Un parent « alcoolisé » peut-il récupérer son enfant à la sortie d’un ACM ?

Selon les articles 372 et suivants du Code civil, les parents exercent conjointement l’autorité parentale sur leur enfant. A ce titre, un centre de loisirs ne peut pas, en principe, s’opposer à la remise de l’enfant au parent venu le récupérer.

Un refus possible au cas par cas, dans l’intérêt du mineur

Si le directeur d’un centre de loisirs, et plus largement l’équipe pédagogique, ne sont bien évidemment pas des acteurs de justice, et encore moins des gendarmes ou des policiers, ils peuvent néanmoins s’opposer à la restitution toutes les fois où la santé, la sécurité ou la moralité de l’enfant est objectivement menacée par le comportement manifestement dangereux ou inadapté du parent.

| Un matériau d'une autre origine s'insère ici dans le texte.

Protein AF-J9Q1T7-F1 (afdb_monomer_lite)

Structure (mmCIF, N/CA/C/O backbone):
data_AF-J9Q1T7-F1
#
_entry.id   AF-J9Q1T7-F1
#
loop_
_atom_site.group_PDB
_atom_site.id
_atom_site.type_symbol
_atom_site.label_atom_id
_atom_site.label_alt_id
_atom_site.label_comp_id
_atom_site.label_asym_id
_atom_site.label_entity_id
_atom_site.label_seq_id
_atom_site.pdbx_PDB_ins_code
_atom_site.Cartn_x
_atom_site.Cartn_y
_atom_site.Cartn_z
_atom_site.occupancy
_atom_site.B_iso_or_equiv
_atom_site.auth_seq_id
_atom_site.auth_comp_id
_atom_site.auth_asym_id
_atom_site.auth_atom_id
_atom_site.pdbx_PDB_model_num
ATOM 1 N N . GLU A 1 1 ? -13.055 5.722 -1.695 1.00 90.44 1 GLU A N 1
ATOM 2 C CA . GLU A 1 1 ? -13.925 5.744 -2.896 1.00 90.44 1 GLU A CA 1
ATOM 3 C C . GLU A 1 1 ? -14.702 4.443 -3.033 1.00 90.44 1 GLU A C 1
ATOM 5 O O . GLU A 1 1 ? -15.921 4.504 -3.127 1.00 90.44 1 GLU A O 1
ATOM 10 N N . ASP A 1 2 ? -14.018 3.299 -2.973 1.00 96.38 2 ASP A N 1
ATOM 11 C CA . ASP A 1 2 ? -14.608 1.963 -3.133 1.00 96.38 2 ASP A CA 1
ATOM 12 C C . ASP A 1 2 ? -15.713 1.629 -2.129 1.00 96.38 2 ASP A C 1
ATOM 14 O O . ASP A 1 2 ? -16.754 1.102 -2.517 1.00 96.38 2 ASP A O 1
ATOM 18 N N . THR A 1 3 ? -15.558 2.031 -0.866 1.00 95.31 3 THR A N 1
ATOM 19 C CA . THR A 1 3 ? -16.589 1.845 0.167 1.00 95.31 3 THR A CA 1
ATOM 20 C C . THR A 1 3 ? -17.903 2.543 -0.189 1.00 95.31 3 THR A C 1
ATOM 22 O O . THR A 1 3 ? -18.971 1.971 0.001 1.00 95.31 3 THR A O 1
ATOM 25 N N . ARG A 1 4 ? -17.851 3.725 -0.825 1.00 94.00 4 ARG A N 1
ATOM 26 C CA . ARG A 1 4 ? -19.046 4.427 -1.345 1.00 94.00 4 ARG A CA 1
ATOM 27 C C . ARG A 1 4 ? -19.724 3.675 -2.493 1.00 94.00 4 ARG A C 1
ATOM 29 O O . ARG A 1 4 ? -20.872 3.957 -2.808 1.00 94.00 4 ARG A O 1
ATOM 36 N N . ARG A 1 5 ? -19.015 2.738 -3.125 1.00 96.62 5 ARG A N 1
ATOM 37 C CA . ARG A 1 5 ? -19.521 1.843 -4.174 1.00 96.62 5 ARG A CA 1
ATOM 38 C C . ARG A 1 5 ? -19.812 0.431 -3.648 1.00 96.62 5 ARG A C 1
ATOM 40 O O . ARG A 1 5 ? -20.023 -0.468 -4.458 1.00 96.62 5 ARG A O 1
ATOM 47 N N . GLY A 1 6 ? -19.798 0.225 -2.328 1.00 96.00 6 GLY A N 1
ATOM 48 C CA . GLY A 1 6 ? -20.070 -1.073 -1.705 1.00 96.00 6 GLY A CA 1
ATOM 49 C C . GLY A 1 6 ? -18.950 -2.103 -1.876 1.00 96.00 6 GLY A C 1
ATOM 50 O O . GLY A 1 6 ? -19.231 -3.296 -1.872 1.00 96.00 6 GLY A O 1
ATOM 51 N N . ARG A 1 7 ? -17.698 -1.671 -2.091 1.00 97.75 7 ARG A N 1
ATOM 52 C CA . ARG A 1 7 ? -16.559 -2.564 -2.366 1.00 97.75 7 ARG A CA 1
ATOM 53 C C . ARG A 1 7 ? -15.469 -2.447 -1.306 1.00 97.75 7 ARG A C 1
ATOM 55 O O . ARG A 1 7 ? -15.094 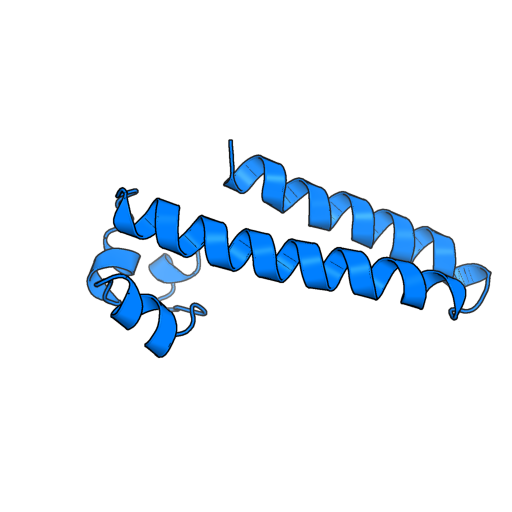-1.339 -0.922 1.00 97.75 7 ARG A O 1
ATOM 62 N N . ILE A 1 8 ? -14.920 -3.594 -0.904 1.00 96.88 8 ILE A N 1
ATOM 63 C CA . ILE A 1 8 ? -13.765 -3.721 -0.008 1.00 96.88 8 ILE A CA 1
ATOM 64 C C . ILE A 1 8 ? -12.769 -4.695 -0.650 1.00 96.88 8 ILE A C 1
ATOM 66 O O . ILE A 1 8 ? -13.119 -5.829 -0.961 1.00 96.88 8 ILE A O 1
ATOM 70 N N . TYR A 1 9 ? -11.531 -4.238 -0.857 1.00 97.31 9 TYR A N 1
ATOM 71 C CA . TYR A 1 9 ? -10.432 -5.023 -1.451 1.00 97.31 9 TYR A CA 1
ATOM 72 C C . TYR A 1 9 ? -9.387 -5.472 -0.420 1.00 97.31 9 TYR A C 1
ATOM 74 O O . TYR A 1 9 ? -8.354 -6.040 -0.767 1.00 97.31 9 TYR A O 1
ATOM 82 N N . LEU A 1 10 ? -9.631 -5.173 0.854 1.00 97.00 10 LEU A N 1
ATOM 83 C CA . LEU A 1 10 ? -8.721 -5.483 1.945 1.00 97.00 10 LEU A CA 1
ATOM 84 C C . LEU A 1 10 ? -8.834 -6.968 2.333 1.00 97.00 10 LEU A C 1
ATOM 86 O O . LEU A 1 10 ? -9.941 -7.510 2.301 1.00 97.00 10 LEU A O 1
ATOM 90 N N . PRO A 1 11 ? -7.726 -7.631 2.718 1.00 97.69 11 PRO A N 1
ATOM 91 C CA . PRO A 1 11 ? -7.762 -9.038 3.106 1.00 97.69 11 PRO A CA 1
ATOM 92 C C . PRO A 1 11 ? -8.568 -9.234 4.394 1.00 97.69 11 PRO A C 1
ATOM 94 O O . PRO A 1 11 ? -8.252 -8.648 5.430 1.00 97.69 11 PRO A O 1
ATOM 97 N N . GLN A 1 12 ? -9.612 -10.056 4.321 1.00 97.88 12 GLN A N 1
ATOM 98 C CA . GLN A 1 12 ? -10.592 -10.246 5.396 1.00 97.88 12 GLN A CA 1
ATOM 99 C C . GLN A 1 12 ? -10.007 -10.957 6.621 1.00 97.88 12 GLN A C 1
ATOM 101 O O . GLN A 1 12 ? -10.285 -10.593 7.762 1.00 97.88 12 GLN A O 1
ATOM 106 N N . ASP A 1 13 ? -9.143 -11.940 6.389 1.00 98.19 13 ASP A N 1
ATOM 107 C CA . ASP A 1 13 ? -8.403 -12.646 7.431 1.00 98.19 13 ASP A CA 1
ATOM 108 C C . ASP A 1 13 ? -7.448 -11.707 8.182 1.00 98.19 13 ASP A C 1
ATOM 110 O O . ASP A 1 13 ? -7.342 -11.770 9.408 1.00 98.19 13 ASP A O 1
ATOM 114 N N . GLU A 1 14 ? -6.788 -10.793 7.468 1.00 98.25 14 GLU A N 1
ATOM 115 C CA . GLU A 1 14 ? -5.929 -9.787 8.084 1.00 98.25 14 GLU A CA 1
ATOM 116 C C . GLU A 1 14 ? -6.745 -8.727 8.826 1.00 98.25 14 GLU A C 1
ATOM 118 O O . GLU A 1 14 ? -6.375 -8.372 9.938 1.00 98.25 14 GLU A O 1
ATOM 123 N N . LEU A 1 15 ? -7.869 -8.250 8.284 1.00 98.19 15 LEU A N 1
ATOM 124 C CA . LEU A 1 15 ? -8.763 -7.337 9.008 1.00 98.19 15 LEU A CA 1
ATOM 125 C C . LEU A 1 15 ? -9.201 -7.934 10.354 1.00 98.19 15 LEU A C 1
ATOM 127 O O . LEU A 1 15 ? -9.069 -7.279 11.394 1.00 98.19 15 LEU A O 1
ATOM 131 N N . ALA A 1 16 ? -9.609 -9.206 10.355 1.00 97.88 16 ALA A N 1
ATOM 132 C CA . ALA A 1 16 ? -10.000 -9.921 11.565 1.00 97.88 16 ALA A CA 1
ATOM 133 C C . ALA A 1 16 ? -8.859 -10.015 12.598 1.00 97.88 16 ALA A C 1
ATOM 135 O O . ALA A 1 16 ? -9.105 -9.832 13.790 1.00 97.88 16 ALA A O 1
ATOM 136 N N . GLN A 1 17 ? -7.603 -10.212 12.168 1.00 98.12 17 GLN A N 1
ATOM 137 C CA . GLN A 1 17 ? -6.429 -10.220 13.065 1.00 98.12 17 GLN A CA 1
ATOM 138 C C . GLN A 1 17 ? -6.229 -8.888 13.805 1.00 98.12 17 GLN A C 1
ATOM 140 O O . GLN A 1 17 ? -5.712 -8.878 14.921 1.00 98.12 17 GLN A O 1
ATOM 145 N N . TYR A 1 18 ? -6.645 -7.767 13.209 1.00 97.69 18 TYR A N 1
ATOM 146 C CA . TYR A 1 18 ? -6.606 -6.441 13.838 1.00 97.69 18 TYR A CA 1
ATOM 147 C C . TYR A 1 18 ? -7.925 -6.074 14.539 1.00 97.69 18 TYR A C 1
ATOM 149 O O . TYR A 1 18 ? -8.053 -4.971 15.078 1.00 97.69 18 TYR A O 1
ATOM 157 N N . GLY A 1 19 ? -8.900 -6.988 14.565 1.00 97.50 19 GLY A N 1
ATOM 158 C CA . GLY A 1 19 ? -10.223 -6.761 15.137 1.00 97.50 19 GLY A CA 1
ATOM 159 C C . GLY A 1 19 ? -10.989 -5.655 14.413 1.00 97.50 19 GLY A C 1
ATOM 160 O O . GLY A 1 19 ? -11.586 -4.812 15.090 1.00 97.50 19 GLY A O 1
ATOM 161 N N . LEU A 1 20 ? -10.885 -5.636 13.079 1.00 98.12 20 LEU A N 1
ATOM 162 C CA . LEU A 1 20 ? -11.629 -4.786 12.152 1.00 98.12 20 LEU A CA 1
ATOM 163 C C . LEU A 1 20 ? -12.641 -5.638 11.377 1.00 98.12 20 LEU A C 1
ATOM 165 O O . LEU A 1 20 ? -12.358 -6.779 11.016 1.00 98.12 20 LEU A O 1
ATOM 169 N N . SER A 1 21 ? -13.796 -5.051 11.097 1.00 97.25 21 SER A N 1
ATOM 170 C CA . SER A 1 21 ? -14.875 -5.615 10.289 1.00 97.25 21 SER A CA 1
ATOM 171 C C . SER A 1 21 ? -15.145 -4.754 9.056 1.00 97.25 21 SER A C 1
ATOM 173 O O . SER A 1 21 ? -14.733 -3.595 8.997 1.00 97.25 21 SER A O 1
ATOM 175 N N . ASP A 1 22 ? -15.902 -5.281 8.095 1.00 97.00 22 ASP A N 1
ATOM 176 C CA . ASP A 1 22 ? -16.370 -4.494 6.950 1.00 97.00 22 ASP A CA 1
ATOM 177 C C . ASP A 1 22 ? -17.157 -3.247 7.385 1.00 97.00 22 ASP A C 1
ATOM 179 O O . ASP A 1 22 ? -17.011 -2.187 6.778 1.00 97.00 22 ASP A O 1
ATOM 183 N N . GLU A 1 23 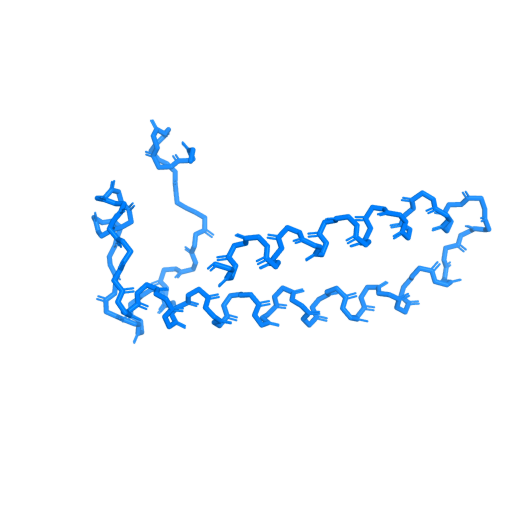? -17.938 -3.333 8.467 1.00 96.75 23 GLU A N 1
ATOM 184 C CA . GLU A 1 23 ? -18.668 -2.189 9.025 1.00 96.75 23 GLU A CA 1
ATOM 185 C C . GLU A 1 23 ? -17.713 -1.081 9.494 1.00 96.75 23 GLU A C 1
ATOM 187 O O . GLU A 1 23 ? -17.952 0.097 9.223 1.00 96.75 23 GLU A O 1
ATOM 192 N N . ASP A 1 24 ? -16.587 -1.437 10.122 1.00 96.62 24 ASP A N 1
ATOM 193 C CA . ASP A 1 24 ? -15.551 -0.465 10.494 1.00 96.62 24 ASP A CA 1
ATOM 194 C C . ASP A 1 24 ? -14.984 0.250 9.259 1.00 96.62 24 ASP A C 1
ATOM 196 O O . ASP A 1 24 ? -14.756 1.465 9.290 1.00 96.62 24 ASP A O 1
ATOM 200 N N . ILE A 1 25 ? -14.799 -0.488 8.158 1.00 96.81 25 ILE A N 1
ATOM 201 C CA . ILE A 1 25 ? -14.288 0.053 6.894 1.00 96.81 25 ILE A CA 1
ATOM 202 C C . ILE A 1 25 ? -15.321 0.976 6.236 1.00 96.81 25 ILE A C 1
ATOM 204 O O . ILE A 1 25 ? -14.970 2.070 5.783 1.00 96.81 25 ILE A O 1
ATOM 208 N N . PHE A 1 26 ? -16.598 0.589 6.220 1.00 96.88 26 PHE A N 1
ATOM 209 C CA . PHE A 1 26 ? -17.683 1.427 5.701 1.00 96.88 26 PHE A CA 1
ATOM 210 C C . PHE A 1 26 ? -17.888 2.703 6.526 1.00 96.88 26 PHE A C 1
ATOM 212 O O . PHE A 1 26 ? -18.148 3.760 5.951 1.00 96.88 26 PHE A O 1
ATOM 219 N N . ASN A 1 27 ? -17.697 2.635 7.846 1.00 95.38 27 ASN A N 1
ATOM 220 C CA . ASN A 1 27 ? -17.789 3.787 8.744 1.00 95.38 27 ASN A CA 1
ATOM 221 C C . ASN A 1 27 ? -16.648 4.803 8.560 1.00 95.38 27 ASN A C 1
ATOM 223 O O . ASN A 1 27 ? -16.761 5.937 9.030 1.00 95.38 27 ASN A O 1
ATOM 227 N N . GLY A 1 28 ? -15.548 4.424 7.897 1.00 93.50 28 GLY A N 1
ATOM 228 C CA . GLY A 1 28 ? -14.480 5.343 7.492 1.00 93.50 28 GLY A CA 1
ATOM 229 C C . GLY A 1 28 ? -13.719 6.002 8.648 1.00 93.50 28 GLY A C 1
ATOM 230 O O . GLY A 1 28 ? -13.142 7.075 8.472 1.00 93.50 28 GLY A O 1
ATOM 231 N N . LYS A 1 29 ? -13.722 5.397 9.844 1.00 92.38 29 LYS A N 1
ATOM 232 C CA . LYS A 1 29 ? -13.046 5.949 11.027 1.00 92.38 29 LYS A CA 1
ATOM 233 C C . LYS A 1 29 ? -11.581 5.520 11.085 1.00 92.38 29 LYS A C 1
ATOM 235 O O . LYS A 1 29 ? -11.267 4.335 11.167 1.00 92.38 29 LYS A O 1
ATOM 240 N N . VAL A 1 30 ? -10.676 6.496 11.152 1.00 94.31 30 VAL A N 1
ATOM 241 C CA . VAL A 1 30 ? -9.230 6.258 11.297 1.00 94.31 30 VAL A CA 1
ATOM 242 C C . VAL A 1 30 ? -8.882 5.982 12.767 1.00 94.31 30 VAL A C 1
ATOM 244 O O . VAL A 1 30 ? -8.545 6.885 13.536 1.00 94.31 30 VAL A O 1
ATOM 247 N N . THR A 1 31 ? -8.982 4.714 13.163 1.00 96.62 31 THR A N 1
ATOM 248 C CA . THR A 1 31 ? -8.635 4.215 14.506 1.00 96.62 31 THR A CA 1
ATOM 249 C C . THR A 1 31 ? -7.184 3.727 14.586 1.00 96.62 31 THR A C 1
ATOM 251 O O . THR A 1 31 ? -6.512 3.559 13.569 1.00 96.62 31 THR A O 1
ATOM 254 N N . ASP A 1 32 ? -6.684 3.430 15.787 1.00 97.31 32 ASP A N 1
ATOM 255 C CA . ASP A 1 32 ? -5.328 2.878 15.950 1.00 97.31 32 ASP A CA 1
ATOM 256 C C . ASP A 1 32 ? -5.197 1.445 15.423 1.00 97.31 32 ASP A C 1
ATOM 258 O O . ASP A 1 32 ? -4.148 1.068 14.892 1.00 97.31 32 ASP A O 1
ATOM 262 N N . LYS A 1 33 ? -6.284 0.664 15.487 1.00 97.31 33 LYS A N 1
ATOM 263 C CA . LYS A 1 33 ? -6.382 -0.647 14.829 1.00 97.31 33 LYS A CA 1
ATOM 264 C C . LYS A 1 33 ? -6.234 -0.501 13.318 1.00 97.31 33 LYS A C 1
ATOM 266 O O . LYS A 1 33 ? -5.423 -1.198 12.714 1.00 97.31 33 LYS A O 1
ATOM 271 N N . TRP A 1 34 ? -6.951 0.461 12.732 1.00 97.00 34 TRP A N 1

Considérant le fort sentiment d’injustice qui pourrait naître chez le parent à qui l’on refuse la restitution de son enfant, et avec lui des réactions parfois violentes, il convient d’être pragmatique, notamment en :

  • organisant les temps de fin d’accueil à l’avance, avec l’équipe et les parents
  • privilégiant un espace de dialogue confidentiel avec le parent, avec un vocabulaire adapté (« êtes-vous sûr d’être en état de conduire ? » au lieu de « vous êtes saoul ! »)
  • jaugeant de son potentiel agressif afin de ne pas s’exposer inutilement
  • remettant l’enfant au parent, dans les cas les plus tendus, avec appel immédiat des forces de l’ordre

Le cas particulier de l’ivresse manifeste

Dans l’hypothèse où un parent se présenterait en état d’ivresse manifeste (individu qui a une haleine sentant fortement l’alcool, des propos incohérents et une démarche titubante – Cour de cassation, Chambre criminelle, 20 septembre 2006, n°05-87613), le personnel du centre de loisirs peut apprécier de l’opportunité de la restitution :

  • s’il s’agit d’un évènement inhabituel et isolé, il est préférable de lui demander de contacter le second parent ou un tiers de confiance pour venir chercher l’enfant
  • dans des situations récurrentes et extrêmes, le directeur du centre de loisirs, en lien avec l’organisateur, peut envisager le signalement aux services sociaux du département

Dans les cas où l’état de santé du parent est préoccupant, ou qu’il est dangereux pour lui-même, un appel aux pompiers peut s’avérer nécessaire. Si le dialogue est impossible et que l’individu adopte un comportement agressif ou violent, contacter immédiatement les services de gendarmerie ou de police.

Lorsque le parent est manifestement ivre et envisage de quitter les lieux en voiture, avec le mineur à son bord, le refus doit être opposé. L’animateur (en lien avec le directeur et l’organisateur) qui aurait connaissance de l’ivresse manifeste du parent et qui remettrait tout de même l’enfant pourrait, s’il ne prévenait pas immédiatement les forces de l’ordre, faire l’objet de poursuites pénales du chef de non-assistance à personne en danger (article 223-6 du Code pénal). Face à une telle situation, il conviendrait également d’empêcher le parent de repartir seul en voiture, ou au moins d’avertir immédiatement les services de gendarmerie ou de police (Cour de cassation, Chambre criminelle, 14 décembre 2010, n°10-81189).